I recently made calibration runs to establsh eV and eI on two diferent telescopes in preparation for V-I photometry. The runs were made on the same night, same red/blue star pair, same photometer and filters, same location, with a 10" SCT and a 24" classical cassegrain. The net star counts appear to show that the Cass optics are comparatively less efficient towards the blue end of the spectrum. To wit:
(SCT V counts/I counts) / (Cass V counts/I counts) ~= 1.26
Hence, the Cass count ratio is smaller than the SCT count ratio, implying an excess of I counts or shortage of V counts in the Cass ratio, as compared to the SCT ratio.

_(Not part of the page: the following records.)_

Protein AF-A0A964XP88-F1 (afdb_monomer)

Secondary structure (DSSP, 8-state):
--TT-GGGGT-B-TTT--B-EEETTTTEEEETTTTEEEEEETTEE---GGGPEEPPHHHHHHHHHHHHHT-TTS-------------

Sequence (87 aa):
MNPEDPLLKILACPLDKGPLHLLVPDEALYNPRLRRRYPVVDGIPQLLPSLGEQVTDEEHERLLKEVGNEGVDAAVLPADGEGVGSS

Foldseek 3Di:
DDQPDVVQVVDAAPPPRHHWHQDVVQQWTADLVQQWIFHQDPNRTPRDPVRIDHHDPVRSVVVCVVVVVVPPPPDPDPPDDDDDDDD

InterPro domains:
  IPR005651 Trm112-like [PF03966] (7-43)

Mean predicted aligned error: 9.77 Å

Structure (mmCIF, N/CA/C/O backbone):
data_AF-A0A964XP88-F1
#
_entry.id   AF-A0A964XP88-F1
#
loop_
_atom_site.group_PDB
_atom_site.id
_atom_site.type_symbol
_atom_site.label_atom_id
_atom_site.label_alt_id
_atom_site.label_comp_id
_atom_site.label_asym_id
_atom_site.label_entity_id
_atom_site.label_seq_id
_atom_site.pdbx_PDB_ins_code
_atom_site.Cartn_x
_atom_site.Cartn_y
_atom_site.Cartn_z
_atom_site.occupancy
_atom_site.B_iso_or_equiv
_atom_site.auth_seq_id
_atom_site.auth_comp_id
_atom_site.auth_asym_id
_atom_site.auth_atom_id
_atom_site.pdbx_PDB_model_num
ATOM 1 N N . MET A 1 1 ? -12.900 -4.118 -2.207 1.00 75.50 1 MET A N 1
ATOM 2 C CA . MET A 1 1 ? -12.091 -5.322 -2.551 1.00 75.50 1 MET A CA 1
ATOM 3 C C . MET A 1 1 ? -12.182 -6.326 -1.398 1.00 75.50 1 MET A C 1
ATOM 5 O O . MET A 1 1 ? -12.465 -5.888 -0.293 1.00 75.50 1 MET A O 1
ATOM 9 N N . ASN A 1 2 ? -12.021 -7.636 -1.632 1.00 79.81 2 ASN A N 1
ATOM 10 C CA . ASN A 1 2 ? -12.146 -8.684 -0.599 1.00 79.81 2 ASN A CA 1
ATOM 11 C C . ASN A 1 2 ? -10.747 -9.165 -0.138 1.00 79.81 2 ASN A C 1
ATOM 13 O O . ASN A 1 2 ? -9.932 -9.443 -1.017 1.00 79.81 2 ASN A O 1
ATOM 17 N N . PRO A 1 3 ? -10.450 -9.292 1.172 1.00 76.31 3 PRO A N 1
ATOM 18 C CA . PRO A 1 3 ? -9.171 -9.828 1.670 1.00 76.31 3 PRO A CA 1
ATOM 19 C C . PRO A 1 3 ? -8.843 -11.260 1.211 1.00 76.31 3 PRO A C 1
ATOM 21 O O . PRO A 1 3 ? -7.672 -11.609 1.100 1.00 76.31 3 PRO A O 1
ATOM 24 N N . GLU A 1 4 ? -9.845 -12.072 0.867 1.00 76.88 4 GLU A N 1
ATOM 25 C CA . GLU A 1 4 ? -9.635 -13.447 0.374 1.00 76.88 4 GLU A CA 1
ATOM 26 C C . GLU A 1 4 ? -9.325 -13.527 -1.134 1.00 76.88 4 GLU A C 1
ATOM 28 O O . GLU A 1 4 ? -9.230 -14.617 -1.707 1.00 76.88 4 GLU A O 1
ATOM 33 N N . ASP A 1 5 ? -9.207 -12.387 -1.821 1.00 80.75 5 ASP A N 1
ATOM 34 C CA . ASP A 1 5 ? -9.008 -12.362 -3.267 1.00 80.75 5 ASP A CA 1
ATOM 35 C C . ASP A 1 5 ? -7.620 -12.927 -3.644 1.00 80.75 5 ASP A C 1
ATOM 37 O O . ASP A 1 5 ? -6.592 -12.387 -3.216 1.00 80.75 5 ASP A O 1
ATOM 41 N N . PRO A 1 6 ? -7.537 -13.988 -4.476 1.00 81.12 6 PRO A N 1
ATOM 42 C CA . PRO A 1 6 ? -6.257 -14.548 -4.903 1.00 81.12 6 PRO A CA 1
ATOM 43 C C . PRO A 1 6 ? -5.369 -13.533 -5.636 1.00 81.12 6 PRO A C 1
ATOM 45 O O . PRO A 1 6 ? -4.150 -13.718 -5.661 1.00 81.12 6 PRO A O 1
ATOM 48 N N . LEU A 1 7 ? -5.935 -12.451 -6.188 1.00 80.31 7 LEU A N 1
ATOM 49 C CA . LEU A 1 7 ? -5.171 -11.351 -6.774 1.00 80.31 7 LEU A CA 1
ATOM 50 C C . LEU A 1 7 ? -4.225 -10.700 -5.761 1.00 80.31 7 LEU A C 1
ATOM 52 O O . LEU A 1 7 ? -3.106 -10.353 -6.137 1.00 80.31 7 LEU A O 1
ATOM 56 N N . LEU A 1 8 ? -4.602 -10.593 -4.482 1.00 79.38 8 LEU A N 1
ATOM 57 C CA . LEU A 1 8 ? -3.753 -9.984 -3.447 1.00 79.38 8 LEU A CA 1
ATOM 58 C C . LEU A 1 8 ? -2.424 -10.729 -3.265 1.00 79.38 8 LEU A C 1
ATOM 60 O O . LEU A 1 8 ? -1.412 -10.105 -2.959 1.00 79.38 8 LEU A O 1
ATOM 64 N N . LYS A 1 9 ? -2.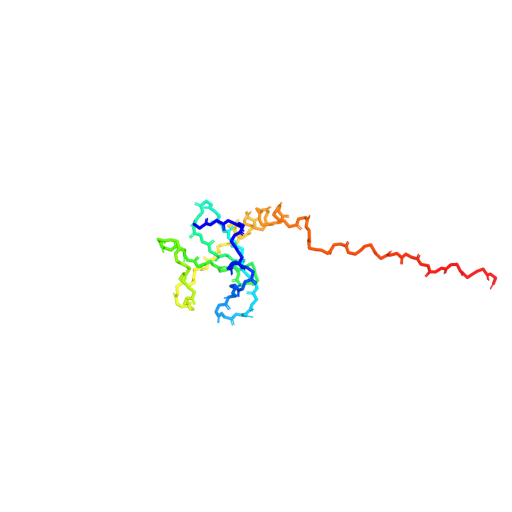392 -12.041 -3.537 1.00 79.69 9 LYS A N 1
ATOM 65 C CA . LYS A 1 9 ? -1.164 -12.858 -3.492 1.00 79.69 9 LYS A CA 1
ATOM 66 C C . LYS A 1 9 ? 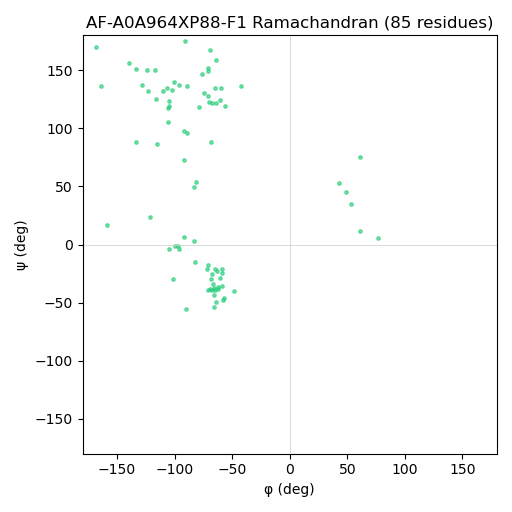-0.196 -12.548 -4.639 1.00 79.69 9 LYS A C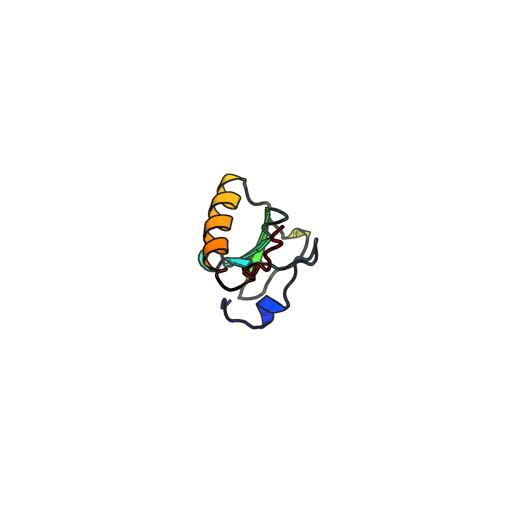 1
ATOM 68 O O . LYS A 1 9 ? 0.970 -12.925 -4.574 1.00 79.69 9 LYS A O 1
ATOM 73 N N . ILE A 1 10 ? -0.686 -11.900 -5.695 1.00 86.44 10 ILE A N 1
ATOM 74 C CA . ILE A 1 10 ? 0.071 -11.546 -6.903 1.00 86.44 10 ILE A CA 1
ATOM 75 C C . ILE A 1 10 ? 0.484 -10.068 -6.872 1.00 86.44 10 ILE A C 1
ATOM 77 O O . ILE A 1 10 ? 1.512 -9.703 -7.445 1.00 86.44 10 ILE A O 1
ATOM 81 N N . LEU A 1 11 ? -0.302 -9.204 -6.220 1.00 89.81 11 LEU A N 1
ATOM 82 C CA . LEU A 1 11 ? -0.012 -7.775 -6.156 1.00 89.81 11 LEU A CA 1
ATOM 83 C C . LEU A 1 11 ? 1.288 -7.493 -5.396 1.00 89.81 11 LEU A C 1
ATOM 85 O O . LEU A 1 11 ? 1.528 -7.983 -4.295 1.00 89.81 11 LEU A O 1
ATOM 89 N N . ALA A 1 12 ? 2.102 -6.621 -5.985 1.00 94.56 12 ALA A N 1
ATOM 90 C CA . ALA A 1 12 ? 3.370 -6.189 -5.427 1.00 94.56 12 ALA A CA 1
ATOM 91 C C . ALA A 1 12 ? 3.500 -4.668 -5.505 1.00 94.56 12 ALA A C 1
ATOM 93 O O . ALA A 1 12 ? 2.968 -4.019 -6.410 1.00 94.56 12 ALA A O 1
ATOM 94 N N . CYS A 1 13 ? 4.244 -4.087 -4.569 1.00 96.75 13 CYS A N 1
ATOM 95 C CA . CYS A 1 13 ? 4.511 -2.657 -4.568 1.00 96.75 13 CYS A CA 1
ATOM 96 C C . CYS A 1 13 ? 5.224 -2.239 -5.868 1.00 96.75 13 CYS A C 1
ATOM 98 O O . CYS A 1 13 ? 6.214 -2.868 -6.257 1.00 96.75 13 CYS A O 1
ATOM 100 N N . PRO A 1 14 ? 4.812 -1.139 -6.523 1.00 97.19 14 PRO A N 1
ATOM 101 C CA . PRO A 1 14 ? 5.452 -0.696 -7.759 1.00 97.19 14 PRO A CA 1
ATOM 102 C C . PRO A 1 14 ? 6.913 -0.260 -7.566 1.00 97.19 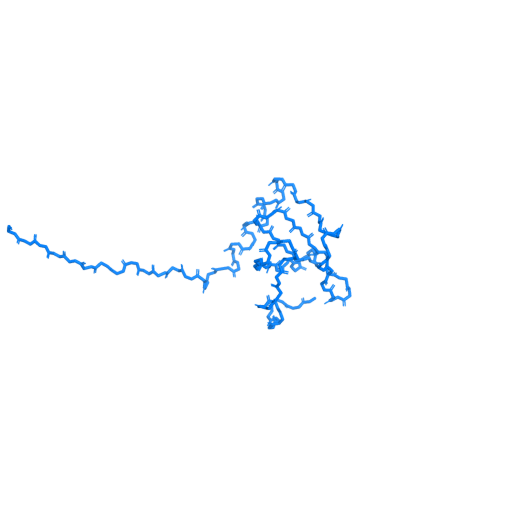14 PRO A C 1
ATOM 104 O O . PRO A 1 14 ? 7.670 -0.291 -8.537 1.00 97.19 14 PRO A O 1
ATOM 107 N N . LEU A 1 15 ? 7.313 0.096 -6.339 1.00 97.38 15 LEU A N 1
ATOM 108 C CA . LEU A 1 15 ? 8.654 0.583 -6.005 1.00 97.38 15 LEU A CA 1
ATOM 109 C C . LEU A 1 15 ? 9.620 -0.540 -5.610 1.00 97.38 15 LEU A C 1
ATOM 111 O O . LEU A 1 15 ? 10.671 -0.669 -6.228 1.00 97.38 15 LEU A O 1
ATOM 115 N N . ASP A 1 16 ? 9.265 -1.355 -4.611 1.00 96.94 16 ASP A N 1
ATOM 116 C CA . ASP A 1 16 ? 10.171 -2.370 -4.041 1.00 96.94 16 ASP A CA 1
ATOM 117 C C . ASP A 1 16 ? 9.857 -3.813 -4.460 1.00 96.94 16 ASP A C 1
ATOM 119 O O . ASP A 1 16 ? 10.606 -4.724 -4.119 1.00 96.94 16 ASP A O 1
ATOM 123 N N . LYS A 1 17 ? 8.772 -4.024 -5.215 1.00 95.69 17 LYS A N 1
ATOM 124 C CA . LYS A 1 17 ? 8.313 -5.333 -5.712 1.00 95.69 17 LYS A CA 1
ATOM 125 C C . LYS A 1 17 ? 7.967 -6.361 -4.629 1.00 95.69 17 LYS A C 1
ATOM 127 O O . LYS A 1 17 ? 7.760 -7.524 -4.962 1.00 95.69 17 LYS A O 1
ATOM 132 N N . GLY A 1 18 ? 7.864 -5.966 -3.362 1.00 93.19 18 GLY A N 1
ATOM 133 C CA . GLY A 1 18 ? 7.419 -6.862 -2.297 1.00 93.19 18 GLY A CA 1
ATOM 134 C C . GLY A 1 18 ? 5.899 -6.826 -2.076 1.00 93.19 18 GLY A C 1
ATOM 135 O O . GLY A 1 18 ? 5.208 -5.990 -2.669 1.00 93.19 18 GLY A O 1
ATOM 136 N N . PRO A 1 19 ? 5.372 -7.685 -1.184 1.00 93.06 19 PRO A N 1
ATOM 137 C CA . PRO A 1 19 ? 3.938 -7.800 -0.915 1.00 93.06 19 PRO A CA 1
ATOM 138 C C . PRO A 1 19 ? 3.330 -6.524 -0.322 1.00 93.06 19 PRO A C 1
ATOM 140 O O . PRO A 1 19 ? 4.049 -5.694 0.255 1.00 93.06 19 PRO A O 1
ATOM 143 N N . LEU A 1 20 ? 2.008 -6.412 -0.464 1.00 94.12 20 LEU A N 1
ATOM 144 C CA . LEU A 1 20 ? 1.151 -5.348 0.063 1.00 94.12 20 LEU A CA 1
ATOM 145 C C . LEU A 1 20 ? 0.043 -5.951 0.937 1.00 94.12 20 LEU A C 1
ATOM 147 O O . LEU A 1 20 ? -0.415 -7.058 0.668 1.00 94.12 20 LEU A O 1
ATOM 151 N N . HIS A 1 21 ? -0.409 -5.202 1.939 1.00 93.31 21 HIS A N 1
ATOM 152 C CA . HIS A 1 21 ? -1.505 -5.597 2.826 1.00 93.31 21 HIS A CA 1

What would be the likely cause of this effect? Inferior or aging coatings on the Cass? Dust on the optics?
Tom
How interesting! Actually, what this shows is that the Ic signal in the SCT is low. A straight Cassegrain system should have the most uniform response, since it contains all reflective optics. Once you introduce refractive elements, all bets are off.
What might be more instructive is the ratio Vcounts_SCT / Vcounts_Cass, to see if it matches the ratio of light collecting area.
Arne
Hmmm... The collecting area ratio of 24" vs 10" is 5.76.
In V band, I get 6.83x more counts on the Cass. In Ic band, 8.66. The V and Ic magnitudes are very close for one of the stars, and when I got very similar readings for that star in those bands on the SCT I took that as a consistent sign. However, that reasoning assumed a similar detector response curve for V and Ic, which is not the case. The SSP3 is much more sensitive in the red than the green, so the Ic counts for that star should have been higher.
I agree that the SCT is weak in Ic, but I'm surprised that the corrector would affect Ic more than V.